[Available data Boundary: Start]

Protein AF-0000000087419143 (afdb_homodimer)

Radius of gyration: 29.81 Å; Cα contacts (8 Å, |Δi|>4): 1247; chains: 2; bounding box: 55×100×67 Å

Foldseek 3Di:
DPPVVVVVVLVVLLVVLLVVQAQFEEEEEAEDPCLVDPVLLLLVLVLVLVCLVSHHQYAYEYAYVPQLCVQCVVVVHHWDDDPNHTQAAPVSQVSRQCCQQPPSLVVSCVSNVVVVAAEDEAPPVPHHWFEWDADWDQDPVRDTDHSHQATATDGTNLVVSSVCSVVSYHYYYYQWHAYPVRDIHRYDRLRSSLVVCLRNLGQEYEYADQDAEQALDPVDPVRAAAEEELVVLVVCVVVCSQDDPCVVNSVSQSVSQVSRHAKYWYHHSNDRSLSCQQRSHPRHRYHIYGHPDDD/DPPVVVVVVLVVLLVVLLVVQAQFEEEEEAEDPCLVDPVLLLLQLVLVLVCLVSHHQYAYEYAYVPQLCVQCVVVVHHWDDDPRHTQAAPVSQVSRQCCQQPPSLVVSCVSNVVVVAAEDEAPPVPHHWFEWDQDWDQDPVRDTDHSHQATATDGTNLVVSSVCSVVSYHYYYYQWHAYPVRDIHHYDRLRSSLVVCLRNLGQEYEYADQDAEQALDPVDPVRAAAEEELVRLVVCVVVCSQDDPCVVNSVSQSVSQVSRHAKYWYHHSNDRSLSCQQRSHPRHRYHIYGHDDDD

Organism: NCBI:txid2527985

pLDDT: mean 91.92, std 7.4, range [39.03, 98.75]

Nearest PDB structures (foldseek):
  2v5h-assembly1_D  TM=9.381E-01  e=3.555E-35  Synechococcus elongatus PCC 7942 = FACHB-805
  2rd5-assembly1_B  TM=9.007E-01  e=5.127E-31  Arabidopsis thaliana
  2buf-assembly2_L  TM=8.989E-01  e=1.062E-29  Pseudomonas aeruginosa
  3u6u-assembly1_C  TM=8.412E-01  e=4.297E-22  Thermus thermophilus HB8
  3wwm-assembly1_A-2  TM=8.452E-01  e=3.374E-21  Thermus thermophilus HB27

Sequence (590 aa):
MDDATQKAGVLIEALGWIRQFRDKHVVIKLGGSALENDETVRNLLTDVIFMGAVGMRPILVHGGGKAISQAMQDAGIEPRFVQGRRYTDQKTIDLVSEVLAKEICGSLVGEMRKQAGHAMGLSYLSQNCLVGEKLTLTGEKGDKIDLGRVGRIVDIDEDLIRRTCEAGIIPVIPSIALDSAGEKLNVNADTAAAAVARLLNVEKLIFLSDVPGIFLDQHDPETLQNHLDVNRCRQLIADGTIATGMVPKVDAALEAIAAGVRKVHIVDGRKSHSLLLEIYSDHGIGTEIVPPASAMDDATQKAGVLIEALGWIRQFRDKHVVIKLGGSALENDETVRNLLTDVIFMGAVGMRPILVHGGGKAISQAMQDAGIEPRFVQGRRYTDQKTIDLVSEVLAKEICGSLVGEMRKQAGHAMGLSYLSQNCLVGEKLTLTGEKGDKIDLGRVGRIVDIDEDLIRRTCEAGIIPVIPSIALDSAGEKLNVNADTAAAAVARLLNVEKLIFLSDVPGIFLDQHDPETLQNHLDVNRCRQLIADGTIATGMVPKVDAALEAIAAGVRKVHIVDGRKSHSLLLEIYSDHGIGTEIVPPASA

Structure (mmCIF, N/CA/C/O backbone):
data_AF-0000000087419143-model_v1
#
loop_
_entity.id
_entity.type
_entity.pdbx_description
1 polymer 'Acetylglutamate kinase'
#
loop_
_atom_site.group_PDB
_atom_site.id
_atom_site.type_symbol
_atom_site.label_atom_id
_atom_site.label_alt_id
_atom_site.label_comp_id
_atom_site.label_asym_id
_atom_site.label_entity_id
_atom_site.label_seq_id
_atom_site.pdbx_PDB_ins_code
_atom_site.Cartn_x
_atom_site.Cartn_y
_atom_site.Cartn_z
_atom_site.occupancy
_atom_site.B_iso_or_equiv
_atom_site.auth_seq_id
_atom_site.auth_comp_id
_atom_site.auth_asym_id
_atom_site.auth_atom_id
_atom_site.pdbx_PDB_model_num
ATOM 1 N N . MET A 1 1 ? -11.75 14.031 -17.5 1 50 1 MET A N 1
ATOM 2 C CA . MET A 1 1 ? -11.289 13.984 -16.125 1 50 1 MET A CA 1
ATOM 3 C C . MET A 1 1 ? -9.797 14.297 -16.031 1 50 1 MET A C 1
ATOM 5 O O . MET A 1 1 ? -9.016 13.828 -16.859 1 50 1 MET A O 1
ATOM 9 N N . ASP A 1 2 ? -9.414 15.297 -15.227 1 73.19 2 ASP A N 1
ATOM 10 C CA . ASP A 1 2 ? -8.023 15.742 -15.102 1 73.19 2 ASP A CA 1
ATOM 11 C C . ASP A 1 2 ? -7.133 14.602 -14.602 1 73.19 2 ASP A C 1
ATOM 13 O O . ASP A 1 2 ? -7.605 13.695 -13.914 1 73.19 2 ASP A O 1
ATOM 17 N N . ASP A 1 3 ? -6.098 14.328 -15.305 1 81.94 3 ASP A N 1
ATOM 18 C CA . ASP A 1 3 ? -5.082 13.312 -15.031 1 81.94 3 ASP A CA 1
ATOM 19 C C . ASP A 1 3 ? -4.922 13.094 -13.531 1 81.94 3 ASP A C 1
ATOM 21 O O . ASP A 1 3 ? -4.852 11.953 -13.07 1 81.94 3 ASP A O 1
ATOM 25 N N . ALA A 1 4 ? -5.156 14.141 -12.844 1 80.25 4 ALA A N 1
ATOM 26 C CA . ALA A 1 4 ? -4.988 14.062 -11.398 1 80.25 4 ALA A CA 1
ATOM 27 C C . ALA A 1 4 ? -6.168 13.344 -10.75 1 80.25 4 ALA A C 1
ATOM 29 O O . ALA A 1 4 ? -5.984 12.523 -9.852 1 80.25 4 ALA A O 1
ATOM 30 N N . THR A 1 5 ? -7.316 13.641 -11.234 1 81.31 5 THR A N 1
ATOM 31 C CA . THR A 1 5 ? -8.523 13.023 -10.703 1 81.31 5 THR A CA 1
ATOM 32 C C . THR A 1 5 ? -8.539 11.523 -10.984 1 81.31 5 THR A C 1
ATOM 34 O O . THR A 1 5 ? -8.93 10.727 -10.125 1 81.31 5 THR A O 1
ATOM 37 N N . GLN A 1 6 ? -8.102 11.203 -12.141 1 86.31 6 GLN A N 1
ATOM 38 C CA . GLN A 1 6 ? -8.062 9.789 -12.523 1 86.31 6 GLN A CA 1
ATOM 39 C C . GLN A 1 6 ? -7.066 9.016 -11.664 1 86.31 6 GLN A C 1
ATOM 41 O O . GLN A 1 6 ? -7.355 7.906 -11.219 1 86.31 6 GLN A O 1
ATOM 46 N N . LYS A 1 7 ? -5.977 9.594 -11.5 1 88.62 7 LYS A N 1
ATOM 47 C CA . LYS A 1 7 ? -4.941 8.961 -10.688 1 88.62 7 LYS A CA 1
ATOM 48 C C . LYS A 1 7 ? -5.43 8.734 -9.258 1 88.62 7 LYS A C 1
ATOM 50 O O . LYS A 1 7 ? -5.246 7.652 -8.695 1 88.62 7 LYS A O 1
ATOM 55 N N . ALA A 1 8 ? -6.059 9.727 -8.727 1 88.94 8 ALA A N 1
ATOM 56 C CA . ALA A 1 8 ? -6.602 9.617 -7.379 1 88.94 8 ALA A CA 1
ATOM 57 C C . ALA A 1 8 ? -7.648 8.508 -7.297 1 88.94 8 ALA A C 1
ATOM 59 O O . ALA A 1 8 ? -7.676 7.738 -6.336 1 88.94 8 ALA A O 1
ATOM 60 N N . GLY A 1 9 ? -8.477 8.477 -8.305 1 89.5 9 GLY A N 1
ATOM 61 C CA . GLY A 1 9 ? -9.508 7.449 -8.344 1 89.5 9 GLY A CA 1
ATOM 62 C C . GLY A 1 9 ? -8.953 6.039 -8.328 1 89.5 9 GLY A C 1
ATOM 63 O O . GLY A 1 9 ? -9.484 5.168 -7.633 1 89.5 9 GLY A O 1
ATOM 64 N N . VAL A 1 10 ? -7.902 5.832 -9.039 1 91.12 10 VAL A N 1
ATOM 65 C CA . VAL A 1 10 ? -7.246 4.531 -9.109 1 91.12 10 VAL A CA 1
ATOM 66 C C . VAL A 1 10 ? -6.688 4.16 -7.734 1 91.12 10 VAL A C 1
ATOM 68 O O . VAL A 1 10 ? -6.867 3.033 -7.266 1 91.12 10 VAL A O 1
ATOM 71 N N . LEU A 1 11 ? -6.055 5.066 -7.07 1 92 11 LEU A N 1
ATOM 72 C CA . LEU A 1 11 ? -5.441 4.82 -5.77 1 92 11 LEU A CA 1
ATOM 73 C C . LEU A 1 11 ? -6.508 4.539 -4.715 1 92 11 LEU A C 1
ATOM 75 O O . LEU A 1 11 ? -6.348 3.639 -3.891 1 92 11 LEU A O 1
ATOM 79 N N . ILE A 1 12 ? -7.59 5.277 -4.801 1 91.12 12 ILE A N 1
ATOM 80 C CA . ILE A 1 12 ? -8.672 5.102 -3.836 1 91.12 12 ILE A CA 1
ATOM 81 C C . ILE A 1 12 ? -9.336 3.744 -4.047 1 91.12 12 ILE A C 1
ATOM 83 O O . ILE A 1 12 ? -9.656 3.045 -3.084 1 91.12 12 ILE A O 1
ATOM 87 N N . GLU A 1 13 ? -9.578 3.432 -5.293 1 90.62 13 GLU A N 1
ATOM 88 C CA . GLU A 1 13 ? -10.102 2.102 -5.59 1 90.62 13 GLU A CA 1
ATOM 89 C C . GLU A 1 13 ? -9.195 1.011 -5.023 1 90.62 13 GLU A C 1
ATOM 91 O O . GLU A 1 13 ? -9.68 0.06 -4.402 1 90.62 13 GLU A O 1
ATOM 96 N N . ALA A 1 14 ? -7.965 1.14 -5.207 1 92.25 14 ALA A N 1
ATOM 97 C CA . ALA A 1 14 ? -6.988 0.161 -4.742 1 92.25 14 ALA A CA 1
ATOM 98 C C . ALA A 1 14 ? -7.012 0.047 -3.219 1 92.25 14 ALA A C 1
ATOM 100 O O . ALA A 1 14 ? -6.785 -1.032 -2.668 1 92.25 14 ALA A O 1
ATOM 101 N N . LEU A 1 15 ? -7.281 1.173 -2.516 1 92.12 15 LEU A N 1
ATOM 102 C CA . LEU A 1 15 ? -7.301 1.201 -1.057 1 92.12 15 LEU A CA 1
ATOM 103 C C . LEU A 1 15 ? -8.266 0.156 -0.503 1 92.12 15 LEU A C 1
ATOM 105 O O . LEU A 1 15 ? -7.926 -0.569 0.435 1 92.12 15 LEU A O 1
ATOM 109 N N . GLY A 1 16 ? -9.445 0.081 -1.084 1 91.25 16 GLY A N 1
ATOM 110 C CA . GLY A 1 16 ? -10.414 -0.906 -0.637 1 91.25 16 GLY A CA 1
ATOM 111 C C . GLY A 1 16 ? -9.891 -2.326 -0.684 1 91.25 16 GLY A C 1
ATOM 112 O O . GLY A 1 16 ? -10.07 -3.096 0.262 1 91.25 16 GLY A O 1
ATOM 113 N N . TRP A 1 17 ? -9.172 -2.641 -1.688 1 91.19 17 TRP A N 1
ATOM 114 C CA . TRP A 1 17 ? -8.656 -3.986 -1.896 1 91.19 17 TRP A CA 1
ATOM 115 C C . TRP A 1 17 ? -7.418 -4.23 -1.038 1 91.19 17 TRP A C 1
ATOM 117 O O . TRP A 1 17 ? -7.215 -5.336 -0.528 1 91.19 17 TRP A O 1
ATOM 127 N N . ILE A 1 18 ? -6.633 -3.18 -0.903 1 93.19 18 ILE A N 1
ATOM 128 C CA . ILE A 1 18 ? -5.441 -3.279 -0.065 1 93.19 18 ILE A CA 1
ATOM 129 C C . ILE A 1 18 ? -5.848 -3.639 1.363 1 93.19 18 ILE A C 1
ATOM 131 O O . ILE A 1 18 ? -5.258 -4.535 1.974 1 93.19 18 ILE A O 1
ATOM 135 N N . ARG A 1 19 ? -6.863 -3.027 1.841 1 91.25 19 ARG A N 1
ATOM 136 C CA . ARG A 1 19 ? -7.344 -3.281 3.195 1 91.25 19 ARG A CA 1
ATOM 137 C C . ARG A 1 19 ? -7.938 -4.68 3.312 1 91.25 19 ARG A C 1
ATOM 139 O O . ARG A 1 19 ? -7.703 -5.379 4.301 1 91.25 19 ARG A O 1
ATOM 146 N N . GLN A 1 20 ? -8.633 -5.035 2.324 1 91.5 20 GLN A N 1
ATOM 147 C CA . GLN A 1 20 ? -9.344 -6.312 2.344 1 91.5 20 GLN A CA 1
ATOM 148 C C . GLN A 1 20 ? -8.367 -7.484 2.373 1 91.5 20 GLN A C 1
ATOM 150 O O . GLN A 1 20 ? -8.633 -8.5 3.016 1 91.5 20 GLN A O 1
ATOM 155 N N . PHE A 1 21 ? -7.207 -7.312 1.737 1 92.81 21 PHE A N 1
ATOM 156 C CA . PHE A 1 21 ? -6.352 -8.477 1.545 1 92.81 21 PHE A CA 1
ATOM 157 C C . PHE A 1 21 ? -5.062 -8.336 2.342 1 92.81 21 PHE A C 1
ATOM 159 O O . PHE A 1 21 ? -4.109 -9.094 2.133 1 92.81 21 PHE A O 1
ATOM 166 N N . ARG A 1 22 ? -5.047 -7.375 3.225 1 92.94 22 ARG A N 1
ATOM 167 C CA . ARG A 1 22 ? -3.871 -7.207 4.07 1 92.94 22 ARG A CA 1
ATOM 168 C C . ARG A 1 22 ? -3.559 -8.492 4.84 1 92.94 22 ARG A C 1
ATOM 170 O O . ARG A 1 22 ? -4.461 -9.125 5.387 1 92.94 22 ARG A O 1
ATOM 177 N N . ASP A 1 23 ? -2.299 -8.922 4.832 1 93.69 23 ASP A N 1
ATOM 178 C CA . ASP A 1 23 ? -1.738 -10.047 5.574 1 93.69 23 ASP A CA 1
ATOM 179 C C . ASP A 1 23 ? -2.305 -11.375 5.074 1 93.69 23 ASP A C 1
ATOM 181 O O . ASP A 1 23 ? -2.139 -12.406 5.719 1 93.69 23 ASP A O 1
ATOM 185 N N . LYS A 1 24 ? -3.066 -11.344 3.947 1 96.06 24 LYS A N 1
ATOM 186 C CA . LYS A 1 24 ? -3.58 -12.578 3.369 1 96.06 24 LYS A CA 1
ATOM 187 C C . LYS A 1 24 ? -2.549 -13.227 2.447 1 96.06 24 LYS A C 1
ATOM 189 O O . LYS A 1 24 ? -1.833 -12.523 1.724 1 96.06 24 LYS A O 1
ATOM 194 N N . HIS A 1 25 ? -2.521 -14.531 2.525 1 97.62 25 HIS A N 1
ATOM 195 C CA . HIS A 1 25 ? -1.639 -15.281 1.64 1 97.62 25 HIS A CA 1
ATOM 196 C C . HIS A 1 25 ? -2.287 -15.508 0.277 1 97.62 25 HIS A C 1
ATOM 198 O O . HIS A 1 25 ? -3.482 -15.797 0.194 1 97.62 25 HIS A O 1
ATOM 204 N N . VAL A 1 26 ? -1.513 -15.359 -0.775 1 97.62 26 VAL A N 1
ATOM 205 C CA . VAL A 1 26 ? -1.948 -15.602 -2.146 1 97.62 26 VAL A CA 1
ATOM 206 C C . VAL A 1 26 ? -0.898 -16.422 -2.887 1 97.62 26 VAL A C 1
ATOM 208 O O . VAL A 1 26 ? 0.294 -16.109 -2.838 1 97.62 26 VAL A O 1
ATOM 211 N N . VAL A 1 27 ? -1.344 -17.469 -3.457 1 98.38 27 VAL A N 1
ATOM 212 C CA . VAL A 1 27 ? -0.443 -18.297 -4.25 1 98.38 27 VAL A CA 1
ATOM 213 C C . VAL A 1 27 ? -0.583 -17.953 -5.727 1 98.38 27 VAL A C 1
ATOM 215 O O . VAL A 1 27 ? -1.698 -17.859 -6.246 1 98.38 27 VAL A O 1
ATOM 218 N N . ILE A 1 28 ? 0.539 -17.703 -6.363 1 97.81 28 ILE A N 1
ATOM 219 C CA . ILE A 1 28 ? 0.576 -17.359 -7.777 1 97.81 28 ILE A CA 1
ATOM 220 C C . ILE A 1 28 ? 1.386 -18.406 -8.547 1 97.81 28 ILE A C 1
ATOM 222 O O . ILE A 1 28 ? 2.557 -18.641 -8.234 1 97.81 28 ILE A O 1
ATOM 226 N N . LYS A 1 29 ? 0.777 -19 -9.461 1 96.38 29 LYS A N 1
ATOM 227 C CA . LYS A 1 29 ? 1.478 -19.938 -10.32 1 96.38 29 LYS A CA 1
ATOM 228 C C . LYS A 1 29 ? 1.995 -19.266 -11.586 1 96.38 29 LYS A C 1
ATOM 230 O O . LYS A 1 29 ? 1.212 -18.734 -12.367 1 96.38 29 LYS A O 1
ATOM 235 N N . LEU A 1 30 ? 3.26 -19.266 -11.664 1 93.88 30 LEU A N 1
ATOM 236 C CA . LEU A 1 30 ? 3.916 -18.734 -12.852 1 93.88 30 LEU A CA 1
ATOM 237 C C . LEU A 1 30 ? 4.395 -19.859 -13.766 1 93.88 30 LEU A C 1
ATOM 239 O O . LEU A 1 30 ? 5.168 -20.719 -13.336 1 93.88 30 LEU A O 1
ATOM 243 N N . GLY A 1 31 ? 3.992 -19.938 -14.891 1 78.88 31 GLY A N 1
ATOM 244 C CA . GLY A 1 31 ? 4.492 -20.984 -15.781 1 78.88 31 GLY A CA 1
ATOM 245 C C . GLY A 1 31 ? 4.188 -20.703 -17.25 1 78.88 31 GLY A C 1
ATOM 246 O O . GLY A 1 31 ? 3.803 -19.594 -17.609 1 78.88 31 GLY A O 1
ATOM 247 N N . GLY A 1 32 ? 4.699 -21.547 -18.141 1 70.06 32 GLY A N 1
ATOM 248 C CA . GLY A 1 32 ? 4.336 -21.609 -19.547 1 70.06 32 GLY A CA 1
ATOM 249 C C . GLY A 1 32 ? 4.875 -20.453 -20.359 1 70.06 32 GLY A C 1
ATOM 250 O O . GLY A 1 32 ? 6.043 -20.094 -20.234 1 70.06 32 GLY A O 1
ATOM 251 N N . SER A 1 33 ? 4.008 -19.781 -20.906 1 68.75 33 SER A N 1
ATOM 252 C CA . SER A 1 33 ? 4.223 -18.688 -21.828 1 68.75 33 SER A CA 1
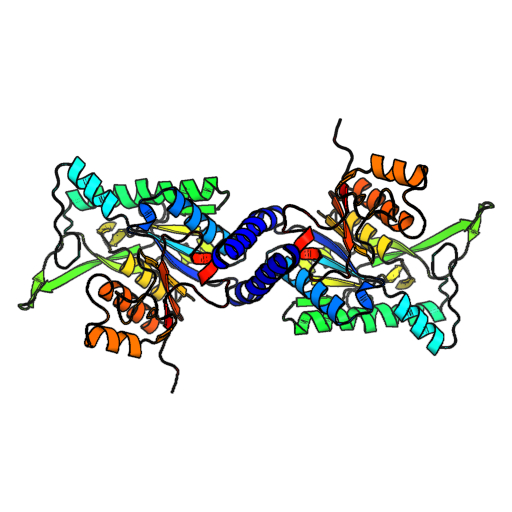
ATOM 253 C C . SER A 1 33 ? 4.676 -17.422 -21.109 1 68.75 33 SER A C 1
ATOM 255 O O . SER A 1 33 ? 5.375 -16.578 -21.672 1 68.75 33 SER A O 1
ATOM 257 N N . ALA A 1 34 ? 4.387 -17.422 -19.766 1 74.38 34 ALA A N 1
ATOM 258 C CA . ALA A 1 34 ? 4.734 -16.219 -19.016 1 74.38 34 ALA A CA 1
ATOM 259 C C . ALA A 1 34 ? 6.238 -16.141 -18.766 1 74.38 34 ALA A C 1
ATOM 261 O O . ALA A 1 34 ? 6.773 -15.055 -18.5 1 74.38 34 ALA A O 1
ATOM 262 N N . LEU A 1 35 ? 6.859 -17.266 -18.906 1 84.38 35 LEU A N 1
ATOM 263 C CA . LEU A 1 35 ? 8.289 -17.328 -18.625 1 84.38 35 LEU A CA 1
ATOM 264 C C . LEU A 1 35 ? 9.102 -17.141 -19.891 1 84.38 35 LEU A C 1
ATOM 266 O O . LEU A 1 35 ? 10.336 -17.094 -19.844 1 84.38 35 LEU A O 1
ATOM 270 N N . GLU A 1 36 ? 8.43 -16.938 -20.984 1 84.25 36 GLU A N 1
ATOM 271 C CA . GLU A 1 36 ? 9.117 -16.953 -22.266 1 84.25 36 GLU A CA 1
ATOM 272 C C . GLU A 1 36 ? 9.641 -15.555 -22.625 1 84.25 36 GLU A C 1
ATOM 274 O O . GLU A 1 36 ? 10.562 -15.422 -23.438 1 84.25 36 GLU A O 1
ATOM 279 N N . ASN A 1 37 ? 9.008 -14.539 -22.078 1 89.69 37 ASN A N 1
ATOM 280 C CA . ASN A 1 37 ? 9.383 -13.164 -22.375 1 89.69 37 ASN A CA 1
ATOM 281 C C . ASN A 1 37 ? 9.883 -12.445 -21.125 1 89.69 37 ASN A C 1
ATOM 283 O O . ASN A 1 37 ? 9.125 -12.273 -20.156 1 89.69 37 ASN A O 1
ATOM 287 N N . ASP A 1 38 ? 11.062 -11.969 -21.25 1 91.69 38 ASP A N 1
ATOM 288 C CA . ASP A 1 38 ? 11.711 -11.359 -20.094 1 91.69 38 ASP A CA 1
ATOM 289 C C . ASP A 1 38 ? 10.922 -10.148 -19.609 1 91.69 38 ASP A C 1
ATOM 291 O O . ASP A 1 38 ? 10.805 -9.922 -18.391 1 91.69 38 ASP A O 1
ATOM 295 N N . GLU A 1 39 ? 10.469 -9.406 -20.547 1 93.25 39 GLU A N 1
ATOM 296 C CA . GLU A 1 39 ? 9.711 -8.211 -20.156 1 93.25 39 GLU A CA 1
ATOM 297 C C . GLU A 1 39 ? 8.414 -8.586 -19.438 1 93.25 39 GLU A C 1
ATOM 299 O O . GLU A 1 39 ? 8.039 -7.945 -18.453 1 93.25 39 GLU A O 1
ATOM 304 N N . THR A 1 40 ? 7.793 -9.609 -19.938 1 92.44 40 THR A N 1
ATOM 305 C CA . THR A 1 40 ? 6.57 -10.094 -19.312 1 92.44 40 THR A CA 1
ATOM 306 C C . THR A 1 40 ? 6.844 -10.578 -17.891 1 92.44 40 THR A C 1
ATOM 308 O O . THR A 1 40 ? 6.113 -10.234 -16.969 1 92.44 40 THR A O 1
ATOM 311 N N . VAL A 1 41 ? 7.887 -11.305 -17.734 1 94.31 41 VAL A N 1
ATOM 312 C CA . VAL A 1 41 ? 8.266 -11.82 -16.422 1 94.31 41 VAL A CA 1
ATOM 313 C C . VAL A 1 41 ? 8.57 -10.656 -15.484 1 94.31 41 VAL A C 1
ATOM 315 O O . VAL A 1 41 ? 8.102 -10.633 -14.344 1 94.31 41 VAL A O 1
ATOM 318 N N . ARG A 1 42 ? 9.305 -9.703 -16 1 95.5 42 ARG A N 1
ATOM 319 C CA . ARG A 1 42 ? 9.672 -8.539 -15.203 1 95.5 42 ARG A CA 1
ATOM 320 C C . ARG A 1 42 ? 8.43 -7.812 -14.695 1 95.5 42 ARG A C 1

[Available data Boundary: End]

▸ **Your goal**
Find "ATOM 103 C C" in the entries above and copy that whole line exactly, then each line after it through the line that contains "ATOM 155 N N".

▸ **Solution**
ATOM 103 C C . LEU A 1 15 ? -8.266 0.156 -0.503 1 92.12 15 LEU A C 1
ATOM 105 O O . LEU A 1 15 ? -7.926 -0.569 0.435 1 92.12 15 LEU A O 1
ATOM 109 N N . GLY A 1 16 ? -9.445 0.081 -1.084 1 91.25 16 GLY A N 1
ATOM 110 C CA . GLY A 1 16 ? -10.414 -0.906 -0.637 1 91.25 16 GLY A CA 1
ATOM 111 C C . GLY A 1 16 ? -9.891 -2.326 -0.684 1 91.25 16 GLY A C 1
ATOM 112 O O . GLY A 1 16 ? -10.07 -3.096 0.262 1 91.25 16 GLY A O 1
ATOM 113 N N . TRP A 1 17 ? -9.172 -2.641 -1.688 1 91.19 17 TRP A N 1
ATOM 114 C CA . TRP A 1 17 ? -8.656 -3.986 -1.896 1 91.19 17 TRP A CA 1
ATOM 115 C C . TRP A 1 17 ? -7.418 -4.23 -1.038 1 91.19 17 TRP A C 1
ATOM 117 O O . TRP A 1 17 ? -7.215 -5.336 -0.528 1 91.19 17 TRP A O 1
ATOM 127 N N . ILE A 1 18 ? -6.633 -3.18 -0.903 1 93.19 18 ILE A N 1
ATOM 128 C CA . ILE A 1 18 ? -5.441 -3.279 -0.065 1 93.19 18 ILE A CA 1
ATOM 129 C C . ILE A 1 18 ? -5.848 -3.639 1.363 1 93.19 18 ILE A C 1
ATOM 131 O O . ILE A 1 18 ? -5.258 -4.535 1.974 1 93.19 18 ILE A O 1
ATOM 135 N N . ARG A 1 19 ? -6.863 -3.027 1.841 1 91.25 19 ARG A N 1
ATOM 136 C CA . ARG A 1 19 ? -7.344 -3.281 3.195 1 91.25 19 ARG A CA 1
ATOM 137 C C . ARG A 1 19 ? -7.938 -4.68 3.312 1 91.25 19 ARG A C 1
ATOM 139 O O . ARG A 1 19 ? -7.703 -5.379 4.301 1 91.25 19 ARG A O 1
ATOM 146 N N . GLN A 1 20 ? -8.633 -5.035 2.324 1 91.5 20 GLN A N 1
ATOM 147 C CA . GLN A 1 20 ? -9.344 -6.312 2.344 1 91.5 20 GLN A CA 1
ATOM 148 C C . GLN A 1 20 ? -8.367 -7.484 2.373 1 91.5 20 GLN A C 1
ATOM 150 O O . GLN A 1 20 ? -8.633 -8.5 3.016 1 91.5 20 GLN A O 1
ATOM 155 N N . PHE A 1 21 ? -7.207 -7.312 1.737 1 92.81 21 PHE A N 1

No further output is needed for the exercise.